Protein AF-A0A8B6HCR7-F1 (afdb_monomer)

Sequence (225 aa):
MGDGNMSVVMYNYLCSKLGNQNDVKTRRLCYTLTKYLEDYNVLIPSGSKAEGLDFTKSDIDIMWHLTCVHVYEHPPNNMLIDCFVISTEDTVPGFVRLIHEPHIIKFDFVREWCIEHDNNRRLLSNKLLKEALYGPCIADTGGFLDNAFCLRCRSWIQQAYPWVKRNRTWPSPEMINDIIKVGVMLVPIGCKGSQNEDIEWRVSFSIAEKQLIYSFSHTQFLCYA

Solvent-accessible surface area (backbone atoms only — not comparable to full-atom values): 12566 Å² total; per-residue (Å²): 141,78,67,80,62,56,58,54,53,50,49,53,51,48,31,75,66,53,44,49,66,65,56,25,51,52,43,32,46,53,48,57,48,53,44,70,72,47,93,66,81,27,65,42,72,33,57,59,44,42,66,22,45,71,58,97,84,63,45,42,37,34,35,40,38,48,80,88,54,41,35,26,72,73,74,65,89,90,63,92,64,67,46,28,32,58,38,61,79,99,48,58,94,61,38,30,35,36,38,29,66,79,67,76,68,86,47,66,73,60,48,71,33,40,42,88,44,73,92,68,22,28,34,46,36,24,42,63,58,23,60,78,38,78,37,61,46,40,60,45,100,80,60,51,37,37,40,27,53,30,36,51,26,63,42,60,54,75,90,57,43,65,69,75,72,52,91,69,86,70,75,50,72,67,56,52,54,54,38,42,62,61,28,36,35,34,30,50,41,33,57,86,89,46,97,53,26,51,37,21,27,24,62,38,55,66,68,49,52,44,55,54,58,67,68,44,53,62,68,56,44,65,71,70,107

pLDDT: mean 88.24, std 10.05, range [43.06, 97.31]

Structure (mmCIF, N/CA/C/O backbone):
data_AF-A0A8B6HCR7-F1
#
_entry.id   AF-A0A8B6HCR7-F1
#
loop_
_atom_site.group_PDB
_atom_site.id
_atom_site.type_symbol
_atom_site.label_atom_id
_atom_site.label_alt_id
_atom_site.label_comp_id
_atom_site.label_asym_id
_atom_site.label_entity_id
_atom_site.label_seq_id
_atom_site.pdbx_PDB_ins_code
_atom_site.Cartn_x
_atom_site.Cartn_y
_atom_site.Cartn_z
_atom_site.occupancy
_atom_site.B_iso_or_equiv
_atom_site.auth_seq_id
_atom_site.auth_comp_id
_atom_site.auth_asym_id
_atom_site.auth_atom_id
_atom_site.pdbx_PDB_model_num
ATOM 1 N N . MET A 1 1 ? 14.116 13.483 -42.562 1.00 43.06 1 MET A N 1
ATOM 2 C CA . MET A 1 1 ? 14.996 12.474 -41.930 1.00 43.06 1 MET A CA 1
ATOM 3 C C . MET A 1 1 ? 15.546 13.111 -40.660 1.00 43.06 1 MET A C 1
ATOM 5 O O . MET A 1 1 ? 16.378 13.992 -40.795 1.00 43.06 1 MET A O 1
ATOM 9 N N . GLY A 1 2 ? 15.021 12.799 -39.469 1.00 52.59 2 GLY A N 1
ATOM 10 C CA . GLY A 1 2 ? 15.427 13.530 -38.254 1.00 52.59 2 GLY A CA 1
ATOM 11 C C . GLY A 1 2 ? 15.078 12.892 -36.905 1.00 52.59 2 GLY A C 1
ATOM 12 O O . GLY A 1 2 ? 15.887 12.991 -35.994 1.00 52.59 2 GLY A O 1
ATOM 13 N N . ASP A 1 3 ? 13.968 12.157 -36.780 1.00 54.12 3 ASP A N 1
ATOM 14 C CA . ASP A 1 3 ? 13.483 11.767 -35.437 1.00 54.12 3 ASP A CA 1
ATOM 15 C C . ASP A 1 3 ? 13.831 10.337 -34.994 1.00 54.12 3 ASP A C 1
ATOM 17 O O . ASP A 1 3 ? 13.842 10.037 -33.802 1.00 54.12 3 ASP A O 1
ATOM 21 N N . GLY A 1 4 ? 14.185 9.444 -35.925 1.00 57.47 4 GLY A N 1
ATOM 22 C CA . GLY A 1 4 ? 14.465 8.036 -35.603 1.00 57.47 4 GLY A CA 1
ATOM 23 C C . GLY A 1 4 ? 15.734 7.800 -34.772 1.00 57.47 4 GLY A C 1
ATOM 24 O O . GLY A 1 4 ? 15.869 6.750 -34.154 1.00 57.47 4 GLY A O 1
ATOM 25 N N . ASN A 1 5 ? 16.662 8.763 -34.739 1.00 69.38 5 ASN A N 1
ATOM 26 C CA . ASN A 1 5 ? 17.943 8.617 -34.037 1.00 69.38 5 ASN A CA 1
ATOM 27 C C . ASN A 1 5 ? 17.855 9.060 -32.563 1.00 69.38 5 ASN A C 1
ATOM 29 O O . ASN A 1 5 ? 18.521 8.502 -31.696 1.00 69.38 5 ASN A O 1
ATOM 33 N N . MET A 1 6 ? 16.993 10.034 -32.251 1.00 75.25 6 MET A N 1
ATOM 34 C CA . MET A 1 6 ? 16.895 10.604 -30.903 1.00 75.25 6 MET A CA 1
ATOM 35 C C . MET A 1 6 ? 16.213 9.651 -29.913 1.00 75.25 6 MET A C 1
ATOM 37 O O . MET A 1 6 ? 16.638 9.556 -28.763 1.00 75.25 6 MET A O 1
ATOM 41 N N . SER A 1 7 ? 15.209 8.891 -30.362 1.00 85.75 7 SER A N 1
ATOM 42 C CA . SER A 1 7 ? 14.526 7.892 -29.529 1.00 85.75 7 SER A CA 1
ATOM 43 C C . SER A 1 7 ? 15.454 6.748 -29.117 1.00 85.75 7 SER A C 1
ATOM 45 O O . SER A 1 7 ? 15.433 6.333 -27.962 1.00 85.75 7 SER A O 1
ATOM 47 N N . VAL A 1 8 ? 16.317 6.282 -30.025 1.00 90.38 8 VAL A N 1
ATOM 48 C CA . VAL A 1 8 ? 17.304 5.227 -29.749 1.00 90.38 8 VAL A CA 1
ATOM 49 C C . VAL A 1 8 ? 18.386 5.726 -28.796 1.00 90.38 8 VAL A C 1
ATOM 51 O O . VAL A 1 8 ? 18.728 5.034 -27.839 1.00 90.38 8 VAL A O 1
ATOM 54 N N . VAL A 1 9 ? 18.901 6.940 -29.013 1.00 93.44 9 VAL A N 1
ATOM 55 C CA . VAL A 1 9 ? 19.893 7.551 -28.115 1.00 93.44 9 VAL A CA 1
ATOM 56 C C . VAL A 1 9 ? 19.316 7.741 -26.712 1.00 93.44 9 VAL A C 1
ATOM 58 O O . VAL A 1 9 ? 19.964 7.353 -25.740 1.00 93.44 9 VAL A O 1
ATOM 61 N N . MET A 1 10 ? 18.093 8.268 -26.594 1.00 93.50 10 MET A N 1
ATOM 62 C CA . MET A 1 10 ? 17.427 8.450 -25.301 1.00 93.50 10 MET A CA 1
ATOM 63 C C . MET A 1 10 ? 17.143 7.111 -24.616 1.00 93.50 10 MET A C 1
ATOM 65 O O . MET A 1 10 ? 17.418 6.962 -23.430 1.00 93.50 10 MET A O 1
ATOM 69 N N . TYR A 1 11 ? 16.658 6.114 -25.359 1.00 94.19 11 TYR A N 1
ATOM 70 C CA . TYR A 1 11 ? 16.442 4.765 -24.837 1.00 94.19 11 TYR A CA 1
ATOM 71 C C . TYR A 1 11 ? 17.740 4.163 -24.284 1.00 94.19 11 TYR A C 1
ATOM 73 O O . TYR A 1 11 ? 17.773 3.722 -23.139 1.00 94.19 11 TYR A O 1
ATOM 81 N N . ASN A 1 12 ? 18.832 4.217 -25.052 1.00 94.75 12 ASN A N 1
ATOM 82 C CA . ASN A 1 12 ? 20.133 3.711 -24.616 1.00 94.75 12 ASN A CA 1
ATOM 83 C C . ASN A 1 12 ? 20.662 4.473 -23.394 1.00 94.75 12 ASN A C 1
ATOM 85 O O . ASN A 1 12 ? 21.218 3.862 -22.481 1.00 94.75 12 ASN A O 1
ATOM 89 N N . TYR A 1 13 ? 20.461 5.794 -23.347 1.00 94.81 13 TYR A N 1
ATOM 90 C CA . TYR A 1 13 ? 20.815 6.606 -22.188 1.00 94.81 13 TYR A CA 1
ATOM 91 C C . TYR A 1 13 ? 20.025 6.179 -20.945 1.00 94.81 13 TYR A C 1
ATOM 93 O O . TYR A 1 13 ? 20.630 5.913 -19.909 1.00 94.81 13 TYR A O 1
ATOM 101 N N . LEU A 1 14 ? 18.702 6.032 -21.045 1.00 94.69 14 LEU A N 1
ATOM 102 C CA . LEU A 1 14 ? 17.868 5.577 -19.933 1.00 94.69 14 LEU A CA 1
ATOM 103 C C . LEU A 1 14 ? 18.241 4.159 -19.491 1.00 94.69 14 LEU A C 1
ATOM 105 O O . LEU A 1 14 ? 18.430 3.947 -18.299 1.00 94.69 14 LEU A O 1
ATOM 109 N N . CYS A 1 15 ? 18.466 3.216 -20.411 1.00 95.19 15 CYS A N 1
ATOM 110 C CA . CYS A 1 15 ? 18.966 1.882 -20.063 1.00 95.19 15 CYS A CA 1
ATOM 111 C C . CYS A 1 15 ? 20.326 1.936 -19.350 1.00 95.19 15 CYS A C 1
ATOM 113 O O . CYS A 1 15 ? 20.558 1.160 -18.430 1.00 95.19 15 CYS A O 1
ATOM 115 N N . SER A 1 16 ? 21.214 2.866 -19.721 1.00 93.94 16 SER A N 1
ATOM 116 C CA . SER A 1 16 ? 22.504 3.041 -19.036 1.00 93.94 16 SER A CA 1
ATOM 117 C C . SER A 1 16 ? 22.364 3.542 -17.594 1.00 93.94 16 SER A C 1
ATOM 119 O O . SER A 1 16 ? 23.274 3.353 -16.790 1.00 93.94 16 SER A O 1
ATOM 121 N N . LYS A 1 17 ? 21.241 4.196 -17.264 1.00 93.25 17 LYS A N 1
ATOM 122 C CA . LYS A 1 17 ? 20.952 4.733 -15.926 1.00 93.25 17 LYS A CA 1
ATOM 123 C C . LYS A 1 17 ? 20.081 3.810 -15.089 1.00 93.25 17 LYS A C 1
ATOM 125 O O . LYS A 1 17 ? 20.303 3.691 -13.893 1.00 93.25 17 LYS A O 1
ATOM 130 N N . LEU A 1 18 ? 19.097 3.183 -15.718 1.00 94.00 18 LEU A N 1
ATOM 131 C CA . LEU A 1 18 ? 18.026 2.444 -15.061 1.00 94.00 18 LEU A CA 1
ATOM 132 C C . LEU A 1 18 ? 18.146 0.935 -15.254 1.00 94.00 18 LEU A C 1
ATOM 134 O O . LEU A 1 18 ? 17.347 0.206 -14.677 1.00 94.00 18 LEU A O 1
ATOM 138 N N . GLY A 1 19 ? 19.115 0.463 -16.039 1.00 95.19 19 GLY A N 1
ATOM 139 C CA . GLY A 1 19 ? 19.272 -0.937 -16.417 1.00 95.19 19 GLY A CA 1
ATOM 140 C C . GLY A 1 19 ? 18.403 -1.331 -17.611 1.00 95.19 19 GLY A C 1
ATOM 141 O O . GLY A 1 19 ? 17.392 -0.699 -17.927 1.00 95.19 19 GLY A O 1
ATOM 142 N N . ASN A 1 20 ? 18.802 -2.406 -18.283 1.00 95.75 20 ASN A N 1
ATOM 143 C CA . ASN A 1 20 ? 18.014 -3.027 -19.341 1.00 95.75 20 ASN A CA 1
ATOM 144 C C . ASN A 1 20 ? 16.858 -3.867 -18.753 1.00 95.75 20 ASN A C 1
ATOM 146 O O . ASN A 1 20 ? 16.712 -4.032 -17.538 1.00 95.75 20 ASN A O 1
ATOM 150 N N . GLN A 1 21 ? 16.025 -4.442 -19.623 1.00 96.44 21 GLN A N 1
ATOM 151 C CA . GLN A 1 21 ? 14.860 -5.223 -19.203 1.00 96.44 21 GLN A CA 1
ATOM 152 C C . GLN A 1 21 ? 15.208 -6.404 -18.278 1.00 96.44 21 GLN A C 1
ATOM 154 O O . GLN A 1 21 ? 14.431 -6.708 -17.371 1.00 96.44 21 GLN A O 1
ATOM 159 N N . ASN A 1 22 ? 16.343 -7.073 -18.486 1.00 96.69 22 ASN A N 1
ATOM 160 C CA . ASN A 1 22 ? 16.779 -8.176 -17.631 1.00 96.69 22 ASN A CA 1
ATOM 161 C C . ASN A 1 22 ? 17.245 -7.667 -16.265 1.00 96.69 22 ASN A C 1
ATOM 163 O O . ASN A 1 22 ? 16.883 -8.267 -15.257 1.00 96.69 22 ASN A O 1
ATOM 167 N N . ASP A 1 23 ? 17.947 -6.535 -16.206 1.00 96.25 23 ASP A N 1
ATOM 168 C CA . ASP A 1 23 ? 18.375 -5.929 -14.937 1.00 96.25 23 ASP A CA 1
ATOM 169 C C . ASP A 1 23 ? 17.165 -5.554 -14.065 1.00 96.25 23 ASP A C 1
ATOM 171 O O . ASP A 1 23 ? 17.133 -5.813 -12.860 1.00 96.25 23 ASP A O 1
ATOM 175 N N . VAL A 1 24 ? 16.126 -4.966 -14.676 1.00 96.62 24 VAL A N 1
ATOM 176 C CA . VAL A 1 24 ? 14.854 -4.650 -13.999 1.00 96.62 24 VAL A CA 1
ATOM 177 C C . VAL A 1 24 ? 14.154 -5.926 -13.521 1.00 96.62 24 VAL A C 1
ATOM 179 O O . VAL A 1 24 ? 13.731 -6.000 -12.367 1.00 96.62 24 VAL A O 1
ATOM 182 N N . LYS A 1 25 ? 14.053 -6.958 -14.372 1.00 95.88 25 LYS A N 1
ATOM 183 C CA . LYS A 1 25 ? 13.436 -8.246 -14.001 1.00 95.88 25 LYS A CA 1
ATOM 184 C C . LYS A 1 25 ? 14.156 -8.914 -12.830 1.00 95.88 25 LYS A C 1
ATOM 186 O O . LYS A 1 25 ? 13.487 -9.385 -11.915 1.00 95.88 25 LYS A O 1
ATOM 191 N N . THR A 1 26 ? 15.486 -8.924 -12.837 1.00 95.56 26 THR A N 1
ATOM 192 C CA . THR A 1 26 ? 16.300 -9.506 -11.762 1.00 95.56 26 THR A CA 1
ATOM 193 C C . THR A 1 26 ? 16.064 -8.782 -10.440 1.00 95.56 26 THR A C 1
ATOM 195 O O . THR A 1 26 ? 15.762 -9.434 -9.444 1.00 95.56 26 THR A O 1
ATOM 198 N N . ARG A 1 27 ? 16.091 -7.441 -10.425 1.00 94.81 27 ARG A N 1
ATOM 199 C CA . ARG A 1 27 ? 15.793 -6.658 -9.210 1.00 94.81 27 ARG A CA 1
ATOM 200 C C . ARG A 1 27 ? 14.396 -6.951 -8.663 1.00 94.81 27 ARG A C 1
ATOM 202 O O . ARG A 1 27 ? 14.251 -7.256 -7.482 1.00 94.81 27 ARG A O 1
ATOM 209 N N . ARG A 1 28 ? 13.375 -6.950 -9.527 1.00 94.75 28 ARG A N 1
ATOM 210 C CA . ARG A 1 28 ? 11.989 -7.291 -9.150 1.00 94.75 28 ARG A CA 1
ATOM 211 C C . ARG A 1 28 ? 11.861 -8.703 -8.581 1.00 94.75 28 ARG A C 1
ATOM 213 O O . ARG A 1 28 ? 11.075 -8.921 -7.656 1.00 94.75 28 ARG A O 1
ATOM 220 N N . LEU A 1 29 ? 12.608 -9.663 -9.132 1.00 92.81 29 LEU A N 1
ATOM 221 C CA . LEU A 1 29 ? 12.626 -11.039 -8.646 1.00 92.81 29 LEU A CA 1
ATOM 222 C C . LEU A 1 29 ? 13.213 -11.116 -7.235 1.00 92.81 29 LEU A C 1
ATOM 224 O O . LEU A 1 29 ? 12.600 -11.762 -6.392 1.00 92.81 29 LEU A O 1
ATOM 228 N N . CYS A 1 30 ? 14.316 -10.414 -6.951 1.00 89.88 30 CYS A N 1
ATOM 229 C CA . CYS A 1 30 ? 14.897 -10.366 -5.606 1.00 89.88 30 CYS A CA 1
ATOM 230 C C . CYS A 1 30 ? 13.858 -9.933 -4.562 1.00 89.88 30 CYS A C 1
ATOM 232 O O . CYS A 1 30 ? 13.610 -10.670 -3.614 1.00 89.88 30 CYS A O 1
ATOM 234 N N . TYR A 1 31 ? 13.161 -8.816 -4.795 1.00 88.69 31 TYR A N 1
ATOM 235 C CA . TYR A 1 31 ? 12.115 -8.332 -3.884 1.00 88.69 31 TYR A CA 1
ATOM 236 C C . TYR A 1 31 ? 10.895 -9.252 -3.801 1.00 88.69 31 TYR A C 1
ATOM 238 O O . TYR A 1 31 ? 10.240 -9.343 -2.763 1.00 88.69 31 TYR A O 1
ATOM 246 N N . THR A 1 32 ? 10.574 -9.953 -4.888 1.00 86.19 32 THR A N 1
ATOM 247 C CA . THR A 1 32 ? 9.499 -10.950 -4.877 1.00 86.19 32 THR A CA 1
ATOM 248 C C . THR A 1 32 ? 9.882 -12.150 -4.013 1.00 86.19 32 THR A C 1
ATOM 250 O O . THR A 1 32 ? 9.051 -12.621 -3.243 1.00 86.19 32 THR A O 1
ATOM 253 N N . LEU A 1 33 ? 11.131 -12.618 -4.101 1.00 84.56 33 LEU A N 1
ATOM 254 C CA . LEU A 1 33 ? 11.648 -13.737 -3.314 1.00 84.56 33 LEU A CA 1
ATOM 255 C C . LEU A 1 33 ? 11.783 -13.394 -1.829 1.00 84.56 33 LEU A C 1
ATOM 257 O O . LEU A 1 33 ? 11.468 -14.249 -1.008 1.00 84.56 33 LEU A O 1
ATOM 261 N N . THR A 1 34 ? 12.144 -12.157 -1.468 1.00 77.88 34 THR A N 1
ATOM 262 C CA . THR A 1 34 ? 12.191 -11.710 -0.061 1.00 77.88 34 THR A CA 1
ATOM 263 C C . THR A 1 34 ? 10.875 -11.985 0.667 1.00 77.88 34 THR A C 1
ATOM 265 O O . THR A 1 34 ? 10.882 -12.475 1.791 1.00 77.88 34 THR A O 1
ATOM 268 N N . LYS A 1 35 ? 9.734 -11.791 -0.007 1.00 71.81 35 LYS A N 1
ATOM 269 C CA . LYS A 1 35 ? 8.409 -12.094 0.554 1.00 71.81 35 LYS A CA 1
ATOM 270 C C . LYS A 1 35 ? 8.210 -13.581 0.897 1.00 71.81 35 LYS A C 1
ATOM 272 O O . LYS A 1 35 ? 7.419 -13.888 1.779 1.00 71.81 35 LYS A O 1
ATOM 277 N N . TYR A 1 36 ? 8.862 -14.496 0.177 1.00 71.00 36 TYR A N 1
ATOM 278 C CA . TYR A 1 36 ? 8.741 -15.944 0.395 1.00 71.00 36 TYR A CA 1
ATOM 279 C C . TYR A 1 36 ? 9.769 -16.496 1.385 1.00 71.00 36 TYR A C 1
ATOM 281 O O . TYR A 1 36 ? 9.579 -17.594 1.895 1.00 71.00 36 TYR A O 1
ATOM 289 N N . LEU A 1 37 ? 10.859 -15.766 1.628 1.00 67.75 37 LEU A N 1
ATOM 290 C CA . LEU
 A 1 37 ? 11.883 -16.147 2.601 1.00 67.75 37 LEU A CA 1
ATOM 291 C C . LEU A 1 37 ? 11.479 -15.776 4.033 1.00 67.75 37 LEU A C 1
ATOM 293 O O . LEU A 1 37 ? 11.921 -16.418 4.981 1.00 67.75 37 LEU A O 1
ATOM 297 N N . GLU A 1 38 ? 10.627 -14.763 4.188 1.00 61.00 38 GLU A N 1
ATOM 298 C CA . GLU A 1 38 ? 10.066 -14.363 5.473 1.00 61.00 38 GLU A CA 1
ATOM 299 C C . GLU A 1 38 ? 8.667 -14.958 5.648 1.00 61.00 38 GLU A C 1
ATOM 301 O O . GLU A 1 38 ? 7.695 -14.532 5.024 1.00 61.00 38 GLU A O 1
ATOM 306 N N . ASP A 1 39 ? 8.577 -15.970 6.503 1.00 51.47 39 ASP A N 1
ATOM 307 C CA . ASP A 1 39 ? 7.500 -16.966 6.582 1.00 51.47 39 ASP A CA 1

· · · · ·

» Problem to work on: Only one stretch of the records above is wanted: the lines between the one holding "ATOM 224 O O" and the one holding "ATOM 234 N N", inclusive, reproduced exactly.

» Output below:
ATOM 224 O O . LEU A 1 29 ? 12.600 -11.762 -6.392 1.00 92.81 29 LEU A O 1
ATOM 228 N N . CYS A 1 30 ? 14.316 -10.414 -6.951 1.00 89.88 30 CYS A N 1
ATOM 229 C CA . CYS A 1 30 ? 14.897 -10.366 -5.606 1.00 89.88 30 CYS A CA 1
ATOM 230 C C . CYS A 1 30 ? 13.858 -9.933 -4.562 1.00 89.88 30 CYS A C 1
ATOM 232 O O . CYS A 1 30 ? 13.610 -10.670 -3.614 1.00 89.88 30 CYS A O 1
ATOM 234 N N . TYR A 1 31 ? 13.161 -8.816 -4.795 1.00 88.69 31 TYR A N 1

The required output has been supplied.